- [WHAT YOU HAVE TO DO]
Of the records that follow, copy only the lines from the line containing "ATOM 240 C C" to the line containing "ATOM 248 C CA", both included, exactly as written.

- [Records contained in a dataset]
····················
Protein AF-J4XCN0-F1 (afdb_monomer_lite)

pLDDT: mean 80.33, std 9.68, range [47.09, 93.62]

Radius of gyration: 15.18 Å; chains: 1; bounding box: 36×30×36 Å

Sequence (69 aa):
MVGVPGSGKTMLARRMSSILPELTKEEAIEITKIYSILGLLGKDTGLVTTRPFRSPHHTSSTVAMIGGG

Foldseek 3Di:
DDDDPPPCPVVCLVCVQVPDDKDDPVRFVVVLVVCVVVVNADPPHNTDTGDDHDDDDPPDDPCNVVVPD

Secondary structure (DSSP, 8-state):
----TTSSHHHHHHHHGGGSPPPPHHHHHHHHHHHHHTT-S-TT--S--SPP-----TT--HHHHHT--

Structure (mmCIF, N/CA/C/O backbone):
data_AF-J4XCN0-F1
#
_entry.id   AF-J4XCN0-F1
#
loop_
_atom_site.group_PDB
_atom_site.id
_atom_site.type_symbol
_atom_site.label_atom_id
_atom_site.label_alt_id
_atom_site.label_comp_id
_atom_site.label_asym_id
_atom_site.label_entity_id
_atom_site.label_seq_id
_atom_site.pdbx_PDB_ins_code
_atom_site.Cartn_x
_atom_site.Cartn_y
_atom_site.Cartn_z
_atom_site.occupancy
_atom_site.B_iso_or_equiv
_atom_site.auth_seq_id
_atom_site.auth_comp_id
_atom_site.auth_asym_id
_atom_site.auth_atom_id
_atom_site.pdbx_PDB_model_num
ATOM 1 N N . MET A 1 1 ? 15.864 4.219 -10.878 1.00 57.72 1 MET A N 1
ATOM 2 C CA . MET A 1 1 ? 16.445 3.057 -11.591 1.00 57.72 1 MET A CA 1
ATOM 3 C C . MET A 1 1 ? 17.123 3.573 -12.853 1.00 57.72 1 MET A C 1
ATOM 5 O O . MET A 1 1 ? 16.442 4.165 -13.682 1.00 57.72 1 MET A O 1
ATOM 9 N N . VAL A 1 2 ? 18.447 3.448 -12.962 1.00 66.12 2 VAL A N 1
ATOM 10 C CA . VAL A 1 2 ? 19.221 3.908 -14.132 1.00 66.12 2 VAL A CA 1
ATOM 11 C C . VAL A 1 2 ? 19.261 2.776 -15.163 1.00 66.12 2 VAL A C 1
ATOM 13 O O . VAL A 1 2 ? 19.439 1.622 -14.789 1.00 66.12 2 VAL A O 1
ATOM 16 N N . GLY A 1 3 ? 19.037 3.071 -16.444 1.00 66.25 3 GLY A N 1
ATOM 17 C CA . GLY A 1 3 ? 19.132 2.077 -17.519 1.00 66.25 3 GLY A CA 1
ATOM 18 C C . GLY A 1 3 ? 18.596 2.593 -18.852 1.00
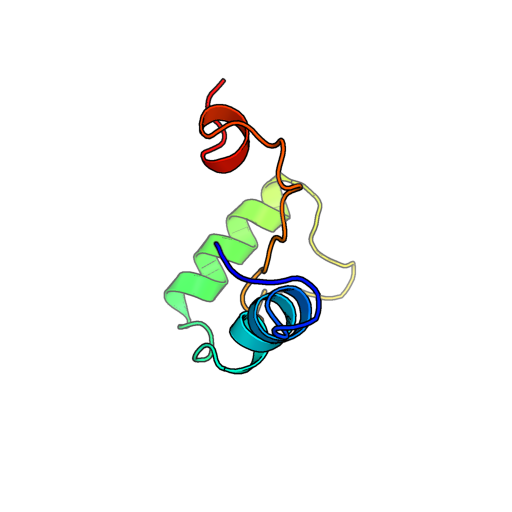 66.25 3 GLY A C 1
ATOM 19 O O . GLY A 1 3 ? 17.810 3.541 -18.874 1.00 66.25 3 GLY A O 1
ATOM 20 N N . VAL A 1 4 ? 18.965 1.942 -19.954 1.00 73.44 4 VAL A N 1
ATOM 21 C CA . VAL A 1 4 ? 18.605 2.343 -21.329 1.00 73.44 4 VAL A CA 1
ATOM 22 C C . VAL A 1 4 ? 17.082 2.390 -21.571 1.00 73.44 4 VAL A C 1
ATOM 24 O O . VAL A 1 4 ? 16.338 1.636 -20.931 1.00 73.44 4 VAL A O 1
ATOM 27 N N . PRO A 1 5 ? 16.564 3.274 -22.444 1.00 73.00 5 PRO A N 1
ATOM 28 C CA . PRO A 1 5 ? 15.151 3.273 -22.837 1.00 73.00 5 PRO A CA 1
ATOM 29 C C . PRO A 1 5 ? 14.694 1.867 -23.265 1.00 73.00 5 PRO A C 1
ATOM 31 O O . PRO A 1 5 ? 15.453 1.134 -23.886 1.00 73.00 5 PRO A O 1
ATOM 34 N N . GLY A 1 6 ? 13.486 1.450 -22.878 1.00 75.31 6 GLY A N 1
ATOM 35 C CA . GLY A 1 6 ? 12.973 0.107 -23.198 1.00 75.31 6 GLY A CA 1
ATOM 36 C C . GLY A 1 6 ? 13.452 -1.039 -22.291 1.00 75.31 6 GLY A C 1
ATOM 37 O O . GLY A 1 6 ? 12.897 -2.128 -22.371 1.00 75.31 6 GLY A O 1
ATOM 38 N N . SER A 1 7 ? 14.377 -0.816 -21.346 1.00 76.06 7 SER A N 1
ATOM 39 C CA . SER A 1 7 ? 14.901 -1.868 -20.444 1.00 76.06 7 SER A CA 1
ATOM 40 C C . SER A 1 7 ? 13.921 -2.371 -19.3
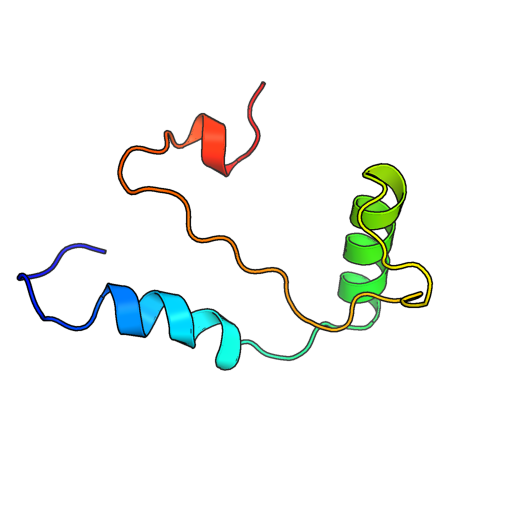61 1.00 76.06 7 SER A C 1
ATOM 42 O O . SER A 1 7 ? 14.341 -2.874 -18.322 1.00 76.06 7 SER A O 1
ATOM 44 N N . GLY A 1 8 ? 12.617 -2.141 -19.522 1.00 75.50 8 GLY A N 1
ATOM 45 C CA . GLY A 1 8 ? 11.599 -2.651 -18.601 1.00 75.50 8 GLY A CA 1
ATOM 46 C C . GLY A 1 8 ? 11.559 -2.021 -17.200 1.00 75.50 8 GLY A C 1
ATOM 47 O O . GLY A 1 8 ? 10.822 -2.518 -16.363 1.00 75.50 8 GLY A O 1
ATOM 48 N N . LYS A 1 9 ? 12.266 -0.916 -16.911 1.00 81.62 9 LYS A N 1
ATOM 49 C CA . LYS A 1 9 ? 12.304 -0.289 -15.561 1.00 81.62 9 LYS A CA 1
ATOM 50 C C . LYS A 1 9 ? 10.920 0.046 -15.001 1.00 81.62 9 LYS A C 1
ATOM 52 O O . LYS A 1 9 ? 10.636 -0.214 -13.837 1.00 81.62 9 LYS A O 1
ATOM 57 N N . THR A 1 10 ? 10.048 0.587 -15.849 1.00 74.38 10 THR A N 1
ATOM 58 C CA . THR A 1 10 ? 8.658 0.893 -15.485 1.00 74.38 10 THR A CA 1
ATOM 59 C C . THR A 1 10 ? 7.855 -0.381 -15.229 1.00 74.38 10 THR A C 1
ATOM 61 O O . THR A 1 10 ? 7.020 -0.414 -14.332 1.00 74.38 10 THR A O 1
ATOM 64 N N . MET A 1 11 ? 8.126 -1.442 -15.992 1.00 79.81 11 MET A N 1
ATOM 65 C CA . MET A 1 11 ? 7.480 -2.745 -15.833 1.00 79.81 11 MET A CA 1
ATOM 66 C C . MET A 1 11 ? 7.929 -3.420 -14.527 1.00 79.81 11 MET A C 1
ATOM 68 O O . MET A 1 11 ? 7.081 -3.884 -13.769 1.00 79.81 11 MET A O 1
ATOM 72 N N . LEU A 1 12 ? 9.228 -3.365 -14.206 1.00 78.31 12 LEU A N 1
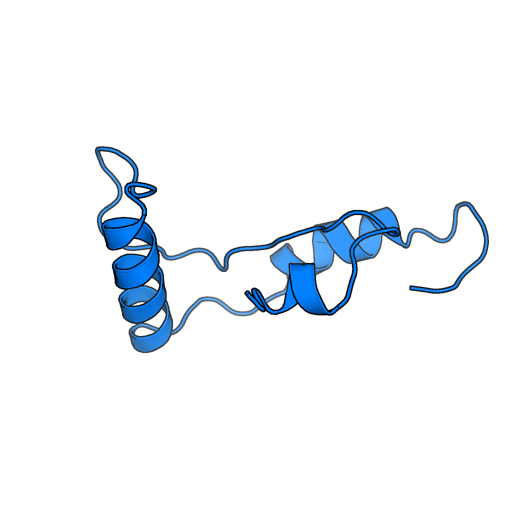
ATOM 73 C CA . LEU A 1 12 ? 9.793 -3.883 -12.959 1.00 78.31 12 LEU A CA 1
ATOM 74 C C . LEU A 1 12 ? 9.240 -3.140 -11.736 1.00 78.31 12 LEU A C 1
ATOM 76 O O . LEU A 1 12 ? 8.749 -3.776 -10.810 1.00 78.31 12 LEU A O 1
ATOM 80 N N . ALA A 1 13 ? 9.237 -1.803 -11.756 1.00 76.62 13 ALA A N 1
ATOM 81 C CA . ALA A 1 13 ? 8.706 -1.003 -10.652 1.00 76.62 13 ALA A CA 1
ATOM 82 C C . ALA A 1 13 ? 7.224 -1.313 -10.374 1.00 76.62 13 ALA A C 1
ATOM 84 O O . ALA A 1 13 ? 6.838 -1.463 -9.220 1.00 76.62 13 ALA A O 1
ATOM 85 N N . ARG A 1 14 ? 6.403 -1.477 -11.423 1.00 74.31 14 ARG A N 1
ATOM 86 C CA . ARG A 1 14 ? 4.972 -1.805 -11.289 1.00 74.31 14 ARG A CA 1
ATOM 87 C C . ARG A 1 14 ? 4.706 -3.213 -10.758 1.00 74.31 14 ARG A C 1
ATOM 89 O O . ARG A 1 14 ? 3.678 -3.414 -10.127 1.00 74.31 14 ARG A O 1
ATOM 96 N N . ARG A 1 15 ? 5.583 -4.181 -11.040 1.00 76.38 15 ARG A N 1
ATOM 97 C CA . ARG A 1 15 ? 5.439 -5.574 -10.577 1.00 76.38 15 ARG A CA 1
ATOM 98 C C . ARG A 1 15 ? 6.147 -5.850 -9.256 1.00 76.38 15 ARG A C 1
ATOM 100 O O . ARG A 1 15 ? 5.887 -6.870 -8.632 1.00 76.38 15 ARG A O 1
ATOM 107 N N . MET A 1 16 ? 7.009 -4.945 -8.801 1.00 76.25 16 MET A N 1
ATOM 108 C CA . MET A 1 16 ? 7.667 -5.094 -7.507 1.00 76.25 16 MET A CA 1
ATOM 109 C C . MET A 1 16 ? 6.647 -5.170 -6.366 1.00 76.25 16 MET A C 1
ATOM 111 O O . MET A 1 16 ? 6.825 -5.966 -5.458 1.00 76.25 16 ME
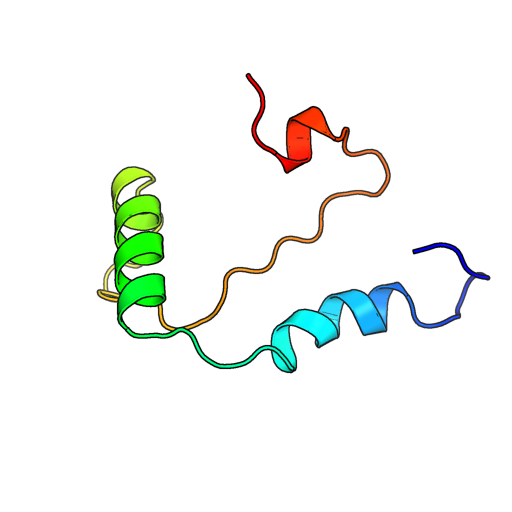T A O 1
ATOM 115 N N . SER A 1 17 ? 5.541 -4.426 -6.444 1.00 69.12 17 SER A N 1
ATOM 116 C CA . SER A 1 17 ? 4.458 -4.509 -5.458 1.00 69.12 17 SER A CA 1
ATOM 117 C C . SER A 1 17 ? 3.724 -5.852 -5.452 1.00 69.12 17 SER A C 1
ATOM 119 O O . SER A 1 17 ? 3.229 -6.243 -4.401 1.00 69.12 17 SER A O 1
ATOM 121 N N . SER A 1 18 ? 3.669 -6.573 -6.580 1.00 72.31 18 SER A N 1
ATOM 122 C CA . SER A 1 18 ? 2.974 -7.866 -6.675 1.00 72.31 18 SER A CA 1
ATOM 123 C C . SER A 1 18 ? 3.798 -9.053 -6.174 1.00 72.31 18 SER A C 1
ATOM 125 O O . SER A 1 18 ? 3.258 -10.145 -6.064 1.00 72.31 18 SER A O 1
ATOM 127 N N . ILE A 1 19 ? 5.097 -8.866 -5.924 1.00 80.12 19 ILE A N 1
ATOM 128 C CA . ILE A 1 19 ? 5.986 -9.905 -5.372 1.00 80.12 19 ILE A CA 1
ATOM 129 C C . ILE A 1 19 ? 6.307 -9.678 -3.891 1.00 80.12 19 ILE A C 1
ATOM 131 O O . ILE A 1 19 ? 7.074 -10.443 -3.310 1.00 80.12 19 ILE A O 1
ATOM 135 N N . LEU A 1 20 ? 5.777 -8.609 -3.288 1.00 79.44 20 LEU A N 1
ATOM 136 C CA . LEU A 1 20 ? 5.955 -8.376 -1.861 1.00 79.44 20 LEU A CA 1
ATOM 137 C C . LEU A 1 20 ? 5.169 -9.423 -1.061 1.00 79.44 20 LEU A C 1
ATOM 139 O O . LEU A 1 20 ? 4.081 -9.816 -1.486 1.00 79.44 20 LEU A O 1
ATOM 143 N N . PRO A 1 21 ? 5.684 -9.844 0.106 1.00 79.81 21 PRO A N 1
ATOM 144 C CA . PRO A 1 21 ? 4.925 -10.698 1.006 1.00 79.81 21 PRO A CA 1
ATOM 145 C C . PRO A 1 21 ? 3.651 -9.983 1.464 1.00 79.81 21 PRO A C 1
ATOM 147 O O . PRO A 1 21 ? 3.581 -8.748 1.475 1.00 79.81 21 PRO A O 1
ATOM 150 N N . GLU A 1 22 ? 2.659 -10.759 1.889 1.00 85.81 22 GLU A N 1
ATOM 151 C CA . GLU A 1 22 ? 1.464 -10.215 2.530 1.00 85.81 22 GLU A CA 1
ATOM 152 C C . GLU A 1 22 ? 1.833 -9.359 3.758 1.00 85.81 22 GLU A C 1
ATOM 154 O O . GLU A 1 22 ? 2.950 -9.417 4.290 1.00 85.81 22 GLU A O 1
ATOM 159 N N . LEU A 1 23 ? 0.908 -8.492 4.171 1.00 87.81 23 LEU A N 1
ATOM 160 C CA . LEU A 1 23 ? 1.069 -7.737 5.410 1.00 87.81 23 LEU A CA 1
ATOM 161 C C . 
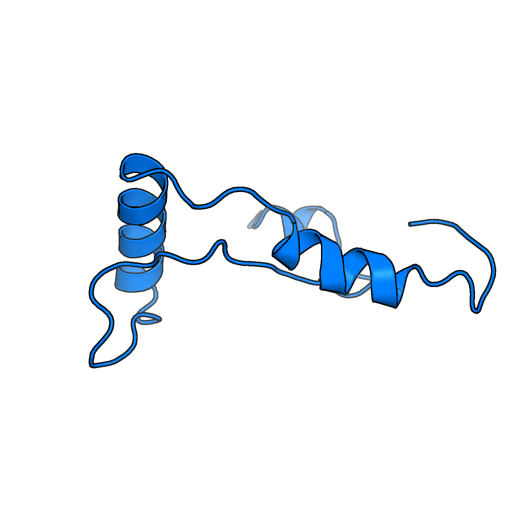LEU A 1 23 ? 0.981 -8.689 6.602 1.00 87.81 23 LEU A C 1
ATOM 163 O O . LEU A 1 23 ? 0.102 -9.554 6.643 1.00 87.81 23 LEU A O 1
ATOM 167 N N . THR A 1 24 ? 1.834 -8.489 7.604 1.00 91.81 24 THR A N 1
ATOM 168 C CA . THR A 1 24 ? 1.557 -9.076 8.917 1.00 91.81 24 THR A CA 1
ATOM 169 C C . THR A 1 24 ? 0.314 -8.421 9.517 1.00 91.81 24 THR A C 1
ATOM 171 O O . THR A 1 24 ? -0.117 -7.337 9.108 1.00 91.81 24 THR A O 1
ATOM 174 N N . LYS A 1 25 ? -0.281 -9.067 10.521 1.00 91.06 25 LYS A N 1
ATOM 175 C CA . LYS A 1 25 ? -1.454 -8.523 11.212 1.00 91.06 25 LYS A CA 1
ATOM 176 C C . LYS A 1 25 ? -1.141 -7.170 11.860 1.00 91.06 25 LYS A C 1
ATOM 178 O O . LYS A 1 25 ? -1.972 -6.265 11.829 1.00 91.06 25 LYS A O 1
ATOM 183 N N . GLU A 1 26 ? 0.056 -7.029 12.415 1.00 93.62 26 GLU A N 1
ATOM 184 C CA . GLU A 1 26 ? 0.540 -5.812 13.062 1.00 93.62 26 GLU A CA 1
ATOM 185 C C . GLU A 1 26 ? 0.699 -4.676 12.043 1.00 93.62 26 GLU A C 1
ATOM 187 O O . GLU A 1 26 ? 0.142 -3.595 12.249 1.00 93.62 26 GLU A O 1
ATOM 192 N N . GLU A 1 27 ? 1.365 -4.942 10.911 1.00 91.69 27 GLU A N 1
ATOM 193 C CA . GLU A 1 27 ? 1.527 -3.960 9.829 1.00 91.69 27 GLU A CA 1
ATOM 194 C C . GLU A 1 27 ? 0.162 -3.533 9.259 1.00 91.69 27 GLU A C 1
ATOM 196 O O . GLU A 1 27 ? -0.085 -2.346 9.032 1.00 91.69 27 GLU A O 1
ATOM 201 N N . ALA A 1 28 ? -0.757 -4.485 9.062 1.00 92.00 28 ALA A N 1
ATOM 202 C CA . ALA A 1 28 ? -2.106 -4.214 8.569 1.00 92.00 28 ALA A CA 1
ATOM 203 C C . ALA A 1 28 ? -2.884 -3.271 9.499 1.00 92.00 28 ALA A C 1
ATOM 205 O O . ALA A 1 28 ? -3.525 -2.325 9.030 1.00 92.00 28 ALA A O 1
ATOM 206 N N . ILE A 1 29 ? -2.809 -3.481 10.817 1.00 92.50 29 ILE A N 1
ATOM 207 C CA . ILE A 1 29 ? -3.461 -2.611 11.807 1.00 92.50 29 ILE A CA 1
ATOM 208 C C . ILE A 1 29 ? -2.863 -1.201 11.768 1.00 92.50 29 ILE A C 1
ATOM 210 O O . ILE A 1 29 ? -3.608 -0.219 11.795 1.00 92.50 29 ILE A O 1
ATOM 214 N N . GLU A 1 30 ? -1.540 -1.080 11.700 1.00 92.62 30 GLU A N 1
ATOM 215 C CA . GLU A 1 30 ? -0.859 0.217 11.696 1.00 92.62 30 GLU A CA 1
ATOM 216 C C . GLU A 1 30 ? -1.197 1.041 10.446 1.00 92.62 30 GLU A C 1
ATOM 218 O O . GLU A 1 30 ? -1.603 2.202 10.549 1.00 92.62 30 GLU A O 1
ATOM 223 N N . ILE A 1 31 ? -1.153 0.416 9.268 1.00 91.69 31 ILE A N 1
ATOM 224 C CA . ILE A 1 31 ? -1.534 1.061 8.004 1.00 91.69 31 ILE A CA 1
ATOM 225 C C . ILE A 1 31 ? -3.008 1.474 8.034 1.00 91.69 31 ILE A C 1
ATOM 227 O O . ILE A 1 31 ? -3.351 2.588 7.632 1.00 91.69 31 ILE A O 1
ATOM 231 N N . THR A 1 32 ? -3.881 0.609 8.552 1.00 92.06 32 THR A N 1
ATOM 232 C CA . THR A 1 32 ? -5.315 0.902 8.671 1.00 92.06 32 THR A CA 1
ATOM 233 C C . THR A 1 32 ? -5.567 2.127 9.548 1.00 92.06 32 THR A C 1
ATOM 235 O O . THR A 1 32 ? -6.380 2.974 9.180 1.00 92.06 32 THR A O 1
ATOM 238 N N . LYS A 1 33 ? -4.835 2.289 10.660 1.00 91.94 33 LYS A N 1
ATOM 239 C CA . LYS A 1 33 ? -4.929 3.491 11.509 1.00 91.94 33 LYS A CA 1
ATOM 240 C C . LYS A 1 33 ? -4.575 4.760 10.734 1.00 91.94 33 LYS A C 1
ATOM 242 O O . LYS A 1 33 ? -5.324 5.732 10.795 1.00 91.94 33 LYS A O 1
ATOM 247 N N . ILE A 1 34 ? -3.480 4.742 9.971 1.00 90.44 34 ILE A N 1
ATOM 248 C CA . ILE A 1 34 ? -3.060 5.889 9.151 1.00 90.44 34 ILE A CA 1
ATOM 249 C C . ILE A 1 34 ? -4.144 6.233 8.120 1.00 90.44 34 ILE A C 1
ATOM 251 O O . ILE A 1 34 ? -4.549 7.388 8.003 1.00 90.44 34 ILE A O 1
ATOM 255 N N . TYR A 1 35 ? -4.663 5.234 7.403 1.00 90.88 35 TYR A N 1
ATOM 256 C CA . TYR A 1 35 ? -5.699 5.440 6.385 1.00 90.88 35 TYR A CA 1
ATOM 257 C C . TYR A 1 35 ? -7.017 5.922 6.994 1.00 90.88 35 TYR A C 1
ATOM 259 O O . TYR A 1 35 ? -7.701 6.741 6.382 1.00 90.88 35 TYR A O 1
ATOM 267 N N . SER A 1 36 ? -7.348 5.468 8.205 1.00 89.38 36 SER A N 1
ATOM 268 C CA . SER A 1 36 ? -8.511 5.943 8.954 1.00 89.38 36 SER A CA 1
ATOM 269 C C . SER A 1 36 ? -8.406 7.432 9.263 1.00 89.38 36 SER A C 1
ATOM 271 O O . SER A 1 36 ? -9.366 8.163 9.039 1.00 89.38 36 SER A O 1
ATOM 273 N N . ILE A 1 37 ? -7.247 7.890 9.750 1.00 90.44 37 ILE A N 1
ATOM 274 C CA . ILE A 1 37 ? -7.014 9.305 10.083 1.00 90.44 37 ILE A CA 1
ATOM 275 C C . ILE A 1 37 ? -7.096 10.178 8.825 1.00 90.44 37 ILE A C 1
ATOM 277 O O . ILE A 1 37 ? -7.617 11.288 8.871 1.00 90.44 37 ILE A O 1
ATOM 281 N N . LEU A 1 38 ? -6.623 9.662 7.690 1.00 88.38 38 LEU A N 1
ATOM 282 C CA . LEU A 1 38 ? -6.661 10.361 6.405 1.00 88.38 38 LEU A CA 1
ATOM 283 C C . LEU A 1 38 ? -8.027 10.285 5.695 1.00 88.38 38 LEU A C 1
ATOM 285 O O . LEU A 1 38 ? -8.177 10.873 4.626 1.00 88.38 38 LEU A O 1
ATOM 289 N N . GLY A 1 39 ? -9.008 9.550 6.236 1.00 87.44 39 GLY A N 1
ATOM 290 C CA . GLY A 1 39 ? -10.310 9.339 5.589 1.00 87.44 39 GLY A CA 1
ATOM 291 C C . GLY A 1 39 ? -10.233 8.522 4.292 1.00 87.44 39 GLY A C 1
ATOM 292 O O . GLY A 1 39 ? -11.096 8.648 3.428 1.00 87.44 39 GLY A O 1
ATOM 293 N N . LEU A 1 40 ? -9.186 7.706 4.137 1.00 86.31 40 LEU A N 1
ATOM 294 C CA . LEU A 1 40 ? -8.901 6.911 2.935 1.00 86.31 40 LEU A CA 1
ATOM 295 C C . LEU A 1 40 ? -9.412 5.465 3.022 1.00 86.31 40 LEU A C 1
ATOM 297 O O . LEU A 1 40 ? -9.189 4.686 2.095 1.00 86.31 40 LEU A O 1
ATOM 301 N N . LEU A 1 41 ? -10.062 5.082 4.125 1.00 86.44 41 LEU A N 1
ATOM 302 C CA . LEU A 1 41 ? -10.734 3.787 4.222 1.00 86.44 41 LEU A CA 1
ATOM 303 C C . LEU A 1 41 ? -11.995 3.795 3.349 1.00 86.44 41 LEU A C 1
ATOM 305 O O . LEU A 1 41 ? -12.769 4.753 3.351 1.00 86.44 41 LEU A O 1
ATOM 309 N N . GLY A 1 42 ? -12.190 2.728 2.573 1.00 78.12 42 GLY A N 1
ATOM 310 C CA . GLY A 1 42 ? -13.413 2.544 1.799 1.00 78.12 42 GLY A CA 1
ATOM 311 C C . GLY A 1 42 ? -14.599 2.312 2.732 1.00 78.12 42 GLY A C 1
ATOM 312 O O . GLY A 1 42 ? -14.429 1.867 3.863 1.00 78.12 42 GLY A O 1
ATOM 313 N N . LYS A 1 43 ? -15.817 2.587 2.249 1.00 69.50 43 LYS A N 1
ATOM 314 C CA . LYS A 1 43 ? -17.047 2.466 3.054 1.00 69.50 43 LYS A CA 1
ATOM 315 C C . LYS A 1 43 ? -17.250 1.072 3.670 1.00 69.50 43 LYS A C 1
ATOM 317 O O . LYS A 1 43 ? -17.840 0.987 4.738 1.00 69.50 43 LYS A O 1
ATOM 322 N N . ASP A 1 44 ? -16.697 0.031 3.041 1.00 67.44 44 ASP A N 1
ATOM 323 C CA . ASP A 1 44 ? -16.844 -1.372 3.451 1.00 67.44 44 ASP A CA 1
ATOM 324 C C . ASP A 1 44 ? -15.503 -2.066 3.769 1.00 67.44 44 ASP A C 1
ATOM 326 O O . ASP A 1 44 ? -15.461 -3.279 3.982 1.00 67.44 44 ASP A O 1
ATOM 330 N N . THR A 1 45 ? -14.380 -1.335 3.796 1.00 66.94 45 THR A N 1
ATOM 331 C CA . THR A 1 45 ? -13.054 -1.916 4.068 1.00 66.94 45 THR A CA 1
····················
- [EXPECTED ANSWER]
ATOM 240 C C . LYS A 1 33 ? -4.575 4.760 10.734 1.00 91.94 33 LYS A C 1
ATOM 242 O O . LYS A 1 33 ? -5.324 5.732 10.795 1.00 91.94 33 LYS A O 1
ATOM 247 N N . ILE A 1 34 ? -3.480 4.742 9.971 1.00 90.44 34 ILE A N 1
ATOM 248 C CA . ILE A 1 34 ? -3.060 5.889 9.151 1.00 90.44 34 ILE A CA 1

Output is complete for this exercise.